■ **TASK BRIEF**
One range is to be output from the listing below, exactly as written: the line with "ATOM 58 C CA" to the line with "ATOM 65 C CA", both kept.
____________
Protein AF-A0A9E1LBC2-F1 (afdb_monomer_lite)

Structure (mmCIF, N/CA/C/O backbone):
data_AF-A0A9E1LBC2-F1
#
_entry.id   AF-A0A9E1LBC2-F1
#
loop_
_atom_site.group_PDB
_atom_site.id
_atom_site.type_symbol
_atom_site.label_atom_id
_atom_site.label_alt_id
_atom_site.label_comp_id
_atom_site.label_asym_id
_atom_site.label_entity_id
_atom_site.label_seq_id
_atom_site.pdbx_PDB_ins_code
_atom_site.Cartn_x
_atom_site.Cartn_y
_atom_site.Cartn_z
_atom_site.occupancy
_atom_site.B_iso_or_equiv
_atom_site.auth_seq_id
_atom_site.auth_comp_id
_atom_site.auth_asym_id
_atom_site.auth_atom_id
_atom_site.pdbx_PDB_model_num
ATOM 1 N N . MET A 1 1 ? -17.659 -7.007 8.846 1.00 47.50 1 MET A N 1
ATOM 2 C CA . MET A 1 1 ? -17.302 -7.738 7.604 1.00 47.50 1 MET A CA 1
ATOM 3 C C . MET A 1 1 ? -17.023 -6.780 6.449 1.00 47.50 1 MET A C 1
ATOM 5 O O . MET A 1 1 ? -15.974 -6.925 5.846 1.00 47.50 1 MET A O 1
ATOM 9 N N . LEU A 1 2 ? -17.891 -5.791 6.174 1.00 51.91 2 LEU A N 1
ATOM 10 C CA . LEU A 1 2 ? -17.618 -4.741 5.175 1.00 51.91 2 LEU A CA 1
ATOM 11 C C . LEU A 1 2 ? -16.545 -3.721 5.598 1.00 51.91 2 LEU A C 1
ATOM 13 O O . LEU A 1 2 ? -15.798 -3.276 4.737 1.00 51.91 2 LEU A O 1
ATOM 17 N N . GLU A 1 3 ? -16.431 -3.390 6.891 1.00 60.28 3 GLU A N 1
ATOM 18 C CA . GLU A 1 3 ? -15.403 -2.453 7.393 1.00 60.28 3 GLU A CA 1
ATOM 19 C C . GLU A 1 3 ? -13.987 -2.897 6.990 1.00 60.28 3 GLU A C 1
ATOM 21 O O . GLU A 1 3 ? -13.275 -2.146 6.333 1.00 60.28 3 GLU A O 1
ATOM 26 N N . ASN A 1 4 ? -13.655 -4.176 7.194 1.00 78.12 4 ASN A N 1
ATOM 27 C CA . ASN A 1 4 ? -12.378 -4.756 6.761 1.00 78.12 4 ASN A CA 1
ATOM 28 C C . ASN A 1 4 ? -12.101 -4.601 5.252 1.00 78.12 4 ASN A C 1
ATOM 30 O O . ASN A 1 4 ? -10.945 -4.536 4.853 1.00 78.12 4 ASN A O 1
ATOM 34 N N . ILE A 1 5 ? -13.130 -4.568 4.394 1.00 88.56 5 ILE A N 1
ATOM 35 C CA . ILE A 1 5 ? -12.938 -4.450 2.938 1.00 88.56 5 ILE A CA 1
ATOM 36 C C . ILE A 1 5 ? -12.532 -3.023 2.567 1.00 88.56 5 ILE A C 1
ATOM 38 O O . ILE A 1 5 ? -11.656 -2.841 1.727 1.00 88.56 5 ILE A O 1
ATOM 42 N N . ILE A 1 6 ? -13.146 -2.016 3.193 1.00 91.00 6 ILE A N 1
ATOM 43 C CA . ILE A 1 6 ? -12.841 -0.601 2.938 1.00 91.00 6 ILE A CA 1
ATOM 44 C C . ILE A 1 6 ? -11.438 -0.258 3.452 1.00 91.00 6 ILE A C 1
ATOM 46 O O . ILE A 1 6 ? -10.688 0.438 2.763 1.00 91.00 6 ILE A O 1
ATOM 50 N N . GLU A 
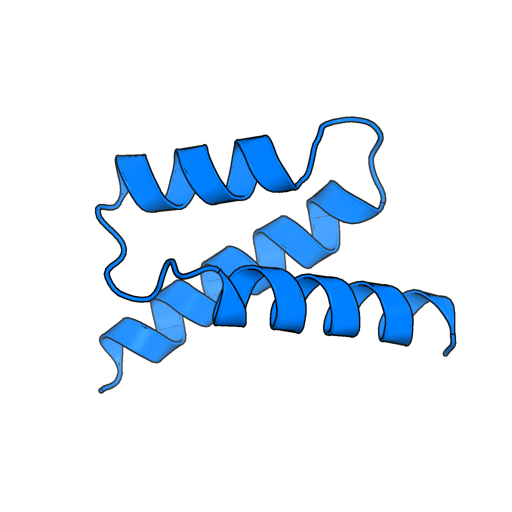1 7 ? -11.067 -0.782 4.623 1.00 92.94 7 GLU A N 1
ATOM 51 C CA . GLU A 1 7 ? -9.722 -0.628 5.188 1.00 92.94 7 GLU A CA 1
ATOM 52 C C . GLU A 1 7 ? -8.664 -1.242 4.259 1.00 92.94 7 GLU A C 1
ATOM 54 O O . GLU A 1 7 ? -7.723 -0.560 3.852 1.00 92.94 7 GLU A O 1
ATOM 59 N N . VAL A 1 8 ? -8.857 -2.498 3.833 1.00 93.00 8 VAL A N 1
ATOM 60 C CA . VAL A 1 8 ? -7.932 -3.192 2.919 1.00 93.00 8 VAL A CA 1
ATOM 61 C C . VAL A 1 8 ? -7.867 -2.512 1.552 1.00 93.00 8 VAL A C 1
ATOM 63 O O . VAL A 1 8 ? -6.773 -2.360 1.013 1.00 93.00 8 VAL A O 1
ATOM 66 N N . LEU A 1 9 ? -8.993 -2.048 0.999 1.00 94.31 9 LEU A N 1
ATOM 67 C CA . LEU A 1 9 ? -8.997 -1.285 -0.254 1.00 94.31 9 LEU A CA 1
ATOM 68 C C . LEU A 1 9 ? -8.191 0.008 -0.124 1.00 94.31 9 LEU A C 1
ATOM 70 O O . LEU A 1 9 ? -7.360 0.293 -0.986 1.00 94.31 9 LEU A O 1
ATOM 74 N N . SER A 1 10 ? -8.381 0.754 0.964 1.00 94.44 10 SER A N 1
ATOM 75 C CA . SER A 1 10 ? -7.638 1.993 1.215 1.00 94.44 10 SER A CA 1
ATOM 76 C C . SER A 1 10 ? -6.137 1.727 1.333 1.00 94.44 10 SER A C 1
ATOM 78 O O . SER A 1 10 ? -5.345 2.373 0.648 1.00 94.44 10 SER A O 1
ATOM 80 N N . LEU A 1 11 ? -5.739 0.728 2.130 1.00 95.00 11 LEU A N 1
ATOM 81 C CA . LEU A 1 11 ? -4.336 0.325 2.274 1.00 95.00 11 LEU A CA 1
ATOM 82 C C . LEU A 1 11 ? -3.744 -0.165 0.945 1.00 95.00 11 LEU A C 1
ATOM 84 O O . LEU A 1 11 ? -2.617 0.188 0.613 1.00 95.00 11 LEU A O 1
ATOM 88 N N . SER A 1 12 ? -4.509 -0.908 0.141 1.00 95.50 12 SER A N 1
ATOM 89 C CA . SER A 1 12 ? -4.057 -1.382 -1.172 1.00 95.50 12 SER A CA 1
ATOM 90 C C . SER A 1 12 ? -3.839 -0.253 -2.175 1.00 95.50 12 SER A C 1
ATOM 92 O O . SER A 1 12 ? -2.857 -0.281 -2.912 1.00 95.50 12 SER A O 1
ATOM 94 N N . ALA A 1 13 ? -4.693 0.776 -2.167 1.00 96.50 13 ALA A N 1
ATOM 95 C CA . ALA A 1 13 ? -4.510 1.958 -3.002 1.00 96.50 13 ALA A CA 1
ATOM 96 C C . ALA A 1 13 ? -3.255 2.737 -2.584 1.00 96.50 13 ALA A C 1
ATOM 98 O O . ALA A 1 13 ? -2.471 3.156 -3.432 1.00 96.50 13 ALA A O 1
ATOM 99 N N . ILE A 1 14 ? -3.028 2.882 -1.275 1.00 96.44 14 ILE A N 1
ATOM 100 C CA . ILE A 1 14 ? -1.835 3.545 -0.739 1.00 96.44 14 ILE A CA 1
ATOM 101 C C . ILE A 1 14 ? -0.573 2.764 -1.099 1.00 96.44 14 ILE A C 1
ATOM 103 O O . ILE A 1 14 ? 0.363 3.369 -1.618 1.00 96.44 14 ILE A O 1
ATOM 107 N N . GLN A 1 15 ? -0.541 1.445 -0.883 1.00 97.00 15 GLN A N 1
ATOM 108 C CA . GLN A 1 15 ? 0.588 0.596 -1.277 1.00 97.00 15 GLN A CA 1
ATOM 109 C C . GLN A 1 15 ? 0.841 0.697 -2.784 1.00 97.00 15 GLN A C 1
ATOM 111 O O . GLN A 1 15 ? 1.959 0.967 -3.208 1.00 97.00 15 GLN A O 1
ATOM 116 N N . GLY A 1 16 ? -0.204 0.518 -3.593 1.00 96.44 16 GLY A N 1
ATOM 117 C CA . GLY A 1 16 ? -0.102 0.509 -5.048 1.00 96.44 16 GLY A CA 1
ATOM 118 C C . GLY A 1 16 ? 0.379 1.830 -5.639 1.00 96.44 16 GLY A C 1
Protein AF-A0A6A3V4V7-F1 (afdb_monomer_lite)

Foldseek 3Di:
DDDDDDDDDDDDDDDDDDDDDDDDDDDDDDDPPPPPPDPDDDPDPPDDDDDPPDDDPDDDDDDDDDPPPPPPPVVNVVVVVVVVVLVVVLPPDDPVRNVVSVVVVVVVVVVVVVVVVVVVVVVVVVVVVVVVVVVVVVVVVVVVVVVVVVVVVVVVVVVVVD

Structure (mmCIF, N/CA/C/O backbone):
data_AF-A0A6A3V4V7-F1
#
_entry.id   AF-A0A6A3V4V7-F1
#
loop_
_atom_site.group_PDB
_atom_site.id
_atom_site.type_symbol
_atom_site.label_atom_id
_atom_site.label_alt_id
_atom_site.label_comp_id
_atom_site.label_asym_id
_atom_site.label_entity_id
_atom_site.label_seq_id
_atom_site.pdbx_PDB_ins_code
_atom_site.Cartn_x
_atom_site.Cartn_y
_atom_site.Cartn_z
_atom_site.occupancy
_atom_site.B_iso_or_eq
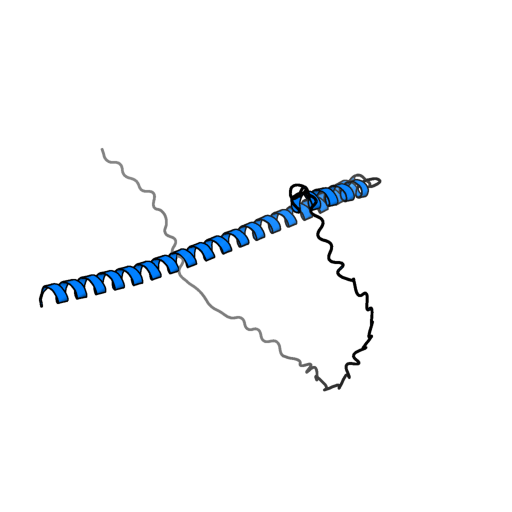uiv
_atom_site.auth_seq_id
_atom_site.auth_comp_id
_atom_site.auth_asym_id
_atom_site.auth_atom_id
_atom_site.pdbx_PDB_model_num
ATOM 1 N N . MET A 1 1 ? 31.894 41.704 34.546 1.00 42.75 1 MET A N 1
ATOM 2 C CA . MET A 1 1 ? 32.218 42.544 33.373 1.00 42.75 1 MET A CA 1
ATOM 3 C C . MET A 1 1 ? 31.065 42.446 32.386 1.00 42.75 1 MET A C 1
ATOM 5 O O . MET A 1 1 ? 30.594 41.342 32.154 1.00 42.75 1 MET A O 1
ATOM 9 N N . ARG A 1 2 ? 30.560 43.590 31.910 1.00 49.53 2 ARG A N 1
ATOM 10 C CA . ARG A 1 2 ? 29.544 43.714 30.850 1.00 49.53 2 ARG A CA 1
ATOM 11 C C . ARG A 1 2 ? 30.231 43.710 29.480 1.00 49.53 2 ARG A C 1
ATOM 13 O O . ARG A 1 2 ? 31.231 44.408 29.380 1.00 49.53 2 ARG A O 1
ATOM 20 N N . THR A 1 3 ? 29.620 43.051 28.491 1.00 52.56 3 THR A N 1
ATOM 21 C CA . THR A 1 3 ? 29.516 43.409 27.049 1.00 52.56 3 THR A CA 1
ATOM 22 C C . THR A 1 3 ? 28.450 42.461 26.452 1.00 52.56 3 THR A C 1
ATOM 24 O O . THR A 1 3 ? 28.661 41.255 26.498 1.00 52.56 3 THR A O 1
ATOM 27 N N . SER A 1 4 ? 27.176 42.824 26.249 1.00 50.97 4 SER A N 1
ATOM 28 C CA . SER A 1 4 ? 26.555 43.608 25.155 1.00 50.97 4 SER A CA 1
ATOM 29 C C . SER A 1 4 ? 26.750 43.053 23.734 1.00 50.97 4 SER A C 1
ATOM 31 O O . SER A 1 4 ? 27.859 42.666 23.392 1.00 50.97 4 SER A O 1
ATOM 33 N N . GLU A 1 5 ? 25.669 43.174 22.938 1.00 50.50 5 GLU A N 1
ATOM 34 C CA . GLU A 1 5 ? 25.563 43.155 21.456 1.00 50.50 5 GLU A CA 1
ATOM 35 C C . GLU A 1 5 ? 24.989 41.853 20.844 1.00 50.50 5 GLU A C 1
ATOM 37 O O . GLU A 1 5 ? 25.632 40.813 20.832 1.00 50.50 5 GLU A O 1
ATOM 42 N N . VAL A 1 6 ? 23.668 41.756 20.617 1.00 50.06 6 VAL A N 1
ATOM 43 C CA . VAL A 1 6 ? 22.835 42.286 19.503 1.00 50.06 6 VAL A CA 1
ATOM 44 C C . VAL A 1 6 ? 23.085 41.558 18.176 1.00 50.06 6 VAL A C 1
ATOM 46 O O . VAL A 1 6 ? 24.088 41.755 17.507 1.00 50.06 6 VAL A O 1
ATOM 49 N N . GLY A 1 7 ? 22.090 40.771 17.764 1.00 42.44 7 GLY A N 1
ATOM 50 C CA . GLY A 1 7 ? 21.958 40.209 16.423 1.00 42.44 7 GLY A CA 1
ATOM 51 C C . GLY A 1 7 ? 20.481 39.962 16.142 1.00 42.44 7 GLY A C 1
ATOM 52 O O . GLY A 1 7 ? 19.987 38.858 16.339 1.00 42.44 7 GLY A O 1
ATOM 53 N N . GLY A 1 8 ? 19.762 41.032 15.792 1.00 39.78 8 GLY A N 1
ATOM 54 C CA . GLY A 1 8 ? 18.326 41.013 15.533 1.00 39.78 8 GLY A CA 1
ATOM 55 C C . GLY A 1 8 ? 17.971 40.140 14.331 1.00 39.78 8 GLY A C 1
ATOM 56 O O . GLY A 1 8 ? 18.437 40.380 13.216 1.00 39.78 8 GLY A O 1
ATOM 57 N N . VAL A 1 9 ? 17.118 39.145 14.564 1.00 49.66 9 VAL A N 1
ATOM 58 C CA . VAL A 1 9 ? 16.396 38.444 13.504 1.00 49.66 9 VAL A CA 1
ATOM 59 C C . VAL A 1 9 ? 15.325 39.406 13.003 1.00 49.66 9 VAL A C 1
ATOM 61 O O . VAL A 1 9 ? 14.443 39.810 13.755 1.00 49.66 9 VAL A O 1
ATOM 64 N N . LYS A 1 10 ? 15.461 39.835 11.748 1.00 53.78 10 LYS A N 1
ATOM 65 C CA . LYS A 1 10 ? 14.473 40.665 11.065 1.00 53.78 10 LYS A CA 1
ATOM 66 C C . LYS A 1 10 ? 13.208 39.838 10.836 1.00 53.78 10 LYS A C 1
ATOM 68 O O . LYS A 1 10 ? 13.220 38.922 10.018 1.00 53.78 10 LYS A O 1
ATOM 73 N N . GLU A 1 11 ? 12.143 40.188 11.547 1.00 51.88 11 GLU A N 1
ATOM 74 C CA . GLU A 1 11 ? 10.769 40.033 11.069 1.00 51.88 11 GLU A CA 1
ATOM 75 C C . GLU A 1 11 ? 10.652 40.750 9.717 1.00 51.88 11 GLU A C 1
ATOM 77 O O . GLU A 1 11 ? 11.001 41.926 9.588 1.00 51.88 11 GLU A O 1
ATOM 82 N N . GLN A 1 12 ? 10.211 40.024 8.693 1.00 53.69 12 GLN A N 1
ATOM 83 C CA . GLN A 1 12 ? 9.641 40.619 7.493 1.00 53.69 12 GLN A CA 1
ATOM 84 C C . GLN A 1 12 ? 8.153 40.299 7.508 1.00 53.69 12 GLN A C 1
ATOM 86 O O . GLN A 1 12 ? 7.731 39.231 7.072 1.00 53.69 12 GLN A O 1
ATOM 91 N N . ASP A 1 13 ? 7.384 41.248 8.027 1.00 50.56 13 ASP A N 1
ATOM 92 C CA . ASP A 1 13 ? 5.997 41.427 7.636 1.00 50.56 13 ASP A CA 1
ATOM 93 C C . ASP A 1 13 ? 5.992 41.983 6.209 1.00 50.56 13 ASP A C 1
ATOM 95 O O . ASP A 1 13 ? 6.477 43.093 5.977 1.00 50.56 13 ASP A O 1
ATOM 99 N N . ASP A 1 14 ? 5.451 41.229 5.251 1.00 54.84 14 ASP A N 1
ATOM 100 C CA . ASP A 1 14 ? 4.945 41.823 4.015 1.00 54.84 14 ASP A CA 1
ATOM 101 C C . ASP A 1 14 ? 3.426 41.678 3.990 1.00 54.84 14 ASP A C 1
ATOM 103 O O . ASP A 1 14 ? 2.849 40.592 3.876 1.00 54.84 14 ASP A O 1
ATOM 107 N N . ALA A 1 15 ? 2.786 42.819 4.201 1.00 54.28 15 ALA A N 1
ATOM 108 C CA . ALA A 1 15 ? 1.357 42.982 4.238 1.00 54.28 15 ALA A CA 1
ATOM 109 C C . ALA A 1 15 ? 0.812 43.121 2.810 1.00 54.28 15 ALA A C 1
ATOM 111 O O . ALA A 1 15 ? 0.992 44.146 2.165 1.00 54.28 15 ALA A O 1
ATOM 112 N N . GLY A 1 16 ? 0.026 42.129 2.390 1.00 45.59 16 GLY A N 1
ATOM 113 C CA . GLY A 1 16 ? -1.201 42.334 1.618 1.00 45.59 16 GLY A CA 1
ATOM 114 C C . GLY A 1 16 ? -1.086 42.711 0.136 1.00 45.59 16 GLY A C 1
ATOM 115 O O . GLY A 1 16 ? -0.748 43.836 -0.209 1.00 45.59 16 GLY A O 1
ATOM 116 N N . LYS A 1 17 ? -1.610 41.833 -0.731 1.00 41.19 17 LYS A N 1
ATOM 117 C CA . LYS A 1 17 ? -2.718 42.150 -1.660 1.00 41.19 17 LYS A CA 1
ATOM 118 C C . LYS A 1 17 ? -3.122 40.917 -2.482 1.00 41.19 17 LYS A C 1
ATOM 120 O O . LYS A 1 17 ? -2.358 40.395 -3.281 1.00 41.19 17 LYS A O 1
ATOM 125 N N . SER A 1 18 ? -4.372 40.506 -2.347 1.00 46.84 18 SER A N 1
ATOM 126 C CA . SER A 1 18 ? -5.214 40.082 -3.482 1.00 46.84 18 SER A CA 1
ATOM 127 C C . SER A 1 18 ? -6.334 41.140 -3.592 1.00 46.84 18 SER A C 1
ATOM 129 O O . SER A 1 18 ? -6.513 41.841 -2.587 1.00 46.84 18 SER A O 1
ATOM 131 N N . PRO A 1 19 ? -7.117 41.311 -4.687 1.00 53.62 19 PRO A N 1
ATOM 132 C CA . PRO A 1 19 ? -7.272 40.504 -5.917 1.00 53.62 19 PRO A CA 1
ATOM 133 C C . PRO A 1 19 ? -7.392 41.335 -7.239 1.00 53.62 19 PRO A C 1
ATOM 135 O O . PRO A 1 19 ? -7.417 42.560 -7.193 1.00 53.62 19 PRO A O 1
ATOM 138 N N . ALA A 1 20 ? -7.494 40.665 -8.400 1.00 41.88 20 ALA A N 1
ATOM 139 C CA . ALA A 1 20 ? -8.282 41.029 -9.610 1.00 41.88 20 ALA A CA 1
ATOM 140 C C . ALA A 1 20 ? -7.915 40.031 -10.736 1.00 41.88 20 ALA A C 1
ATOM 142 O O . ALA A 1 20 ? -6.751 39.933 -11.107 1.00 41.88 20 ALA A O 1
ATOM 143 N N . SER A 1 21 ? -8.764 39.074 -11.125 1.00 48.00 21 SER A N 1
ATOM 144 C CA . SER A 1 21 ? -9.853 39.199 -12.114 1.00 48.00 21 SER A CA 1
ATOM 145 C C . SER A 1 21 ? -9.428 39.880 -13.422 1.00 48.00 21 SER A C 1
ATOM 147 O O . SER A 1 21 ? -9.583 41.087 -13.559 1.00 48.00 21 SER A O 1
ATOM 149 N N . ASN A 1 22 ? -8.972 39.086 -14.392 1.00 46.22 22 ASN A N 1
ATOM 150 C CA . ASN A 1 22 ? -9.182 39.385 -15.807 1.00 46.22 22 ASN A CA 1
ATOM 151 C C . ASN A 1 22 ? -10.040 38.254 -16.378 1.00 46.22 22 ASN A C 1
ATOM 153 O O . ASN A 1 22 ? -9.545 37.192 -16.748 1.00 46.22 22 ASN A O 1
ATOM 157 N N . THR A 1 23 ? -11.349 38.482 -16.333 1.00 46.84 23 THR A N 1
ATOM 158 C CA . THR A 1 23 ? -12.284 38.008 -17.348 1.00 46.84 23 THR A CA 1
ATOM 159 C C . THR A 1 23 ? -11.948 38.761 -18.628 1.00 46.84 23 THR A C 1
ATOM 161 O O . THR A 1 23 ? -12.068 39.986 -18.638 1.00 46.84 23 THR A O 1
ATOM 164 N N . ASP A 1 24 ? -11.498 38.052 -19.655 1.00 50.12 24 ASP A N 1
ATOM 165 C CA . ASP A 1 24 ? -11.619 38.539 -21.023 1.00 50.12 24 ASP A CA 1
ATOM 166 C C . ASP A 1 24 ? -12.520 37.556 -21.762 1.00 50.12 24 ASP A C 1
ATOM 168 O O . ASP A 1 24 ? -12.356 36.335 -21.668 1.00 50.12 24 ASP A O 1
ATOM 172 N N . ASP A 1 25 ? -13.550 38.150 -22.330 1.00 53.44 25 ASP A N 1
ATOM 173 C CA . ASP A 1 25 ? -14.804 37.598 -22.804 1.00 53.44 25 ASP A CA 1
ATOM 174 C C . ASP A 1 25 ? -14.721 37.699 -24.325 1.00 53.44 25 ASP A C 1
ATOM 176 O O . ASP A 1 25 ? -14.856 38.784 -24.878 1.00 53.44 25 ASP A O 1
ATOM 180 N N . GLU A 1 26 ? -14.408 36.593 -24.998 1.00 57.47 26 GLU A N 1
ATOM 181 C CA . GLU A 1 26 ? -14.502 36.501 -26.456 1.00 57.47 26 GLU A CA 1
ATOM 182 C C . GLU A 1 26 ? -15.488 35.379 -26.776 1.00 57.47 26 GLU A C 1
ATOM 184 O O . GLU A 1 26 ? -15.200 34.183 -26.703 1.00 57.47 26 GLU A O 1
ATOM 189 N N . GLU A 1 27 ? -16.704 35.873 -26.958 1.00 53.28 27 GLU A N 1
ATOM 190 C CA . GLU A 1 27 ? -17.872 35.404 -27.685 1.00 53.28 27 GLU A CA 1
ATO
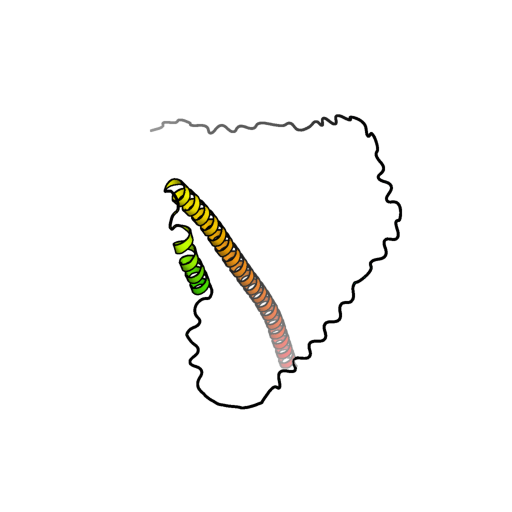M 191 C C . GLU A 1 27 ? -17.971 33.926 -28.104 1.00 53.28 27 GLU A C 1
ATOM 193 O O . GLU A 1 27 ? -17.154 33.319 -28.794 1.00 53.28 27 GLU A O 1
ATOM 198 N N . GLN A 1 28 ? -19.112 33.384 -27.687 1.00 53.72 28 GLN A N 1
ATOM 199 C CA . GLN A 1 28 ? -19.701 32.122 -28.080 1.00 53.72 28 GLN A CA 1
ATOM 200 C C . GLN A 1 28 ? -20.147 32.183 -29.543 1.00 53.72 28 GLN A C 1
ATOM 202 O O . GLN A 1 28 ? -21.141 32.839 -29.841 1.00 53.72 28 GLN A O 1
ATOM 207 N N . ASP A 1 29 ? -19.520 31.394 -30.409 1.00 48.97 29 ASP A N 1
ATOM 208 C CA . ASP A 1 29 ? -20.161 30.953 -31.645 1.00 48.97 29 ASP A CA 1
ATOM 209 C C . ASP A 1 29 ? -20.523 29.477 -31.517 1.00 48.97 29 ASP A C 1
____________
■ **OUTPUT FOR THIS TASK**
ATOM 58 C CA . VAL A 1 9 ? 16.396 38.444 13.504 1.00 49.66 9 VAL A CA 1
ATOM 59 C C . VAL A 1 9 ? 15.325 39.406 13.003 1.00 49.66 9 VAL A C 1
ATOM 61 O O . VAL A 1 9 ? 14.443 39.810 13.755 1.00 49.66 9 VAL A O 1
ATOM 64 N N . LYS A 1 10 ? 15.461 39.835 11.748 1.00 53.78 10 LYS A N 1
ATOM 65 C CA . LYS A 1 10 ? 14.473 40.665 11.065 1.00 53.78 10 LYS A CA 1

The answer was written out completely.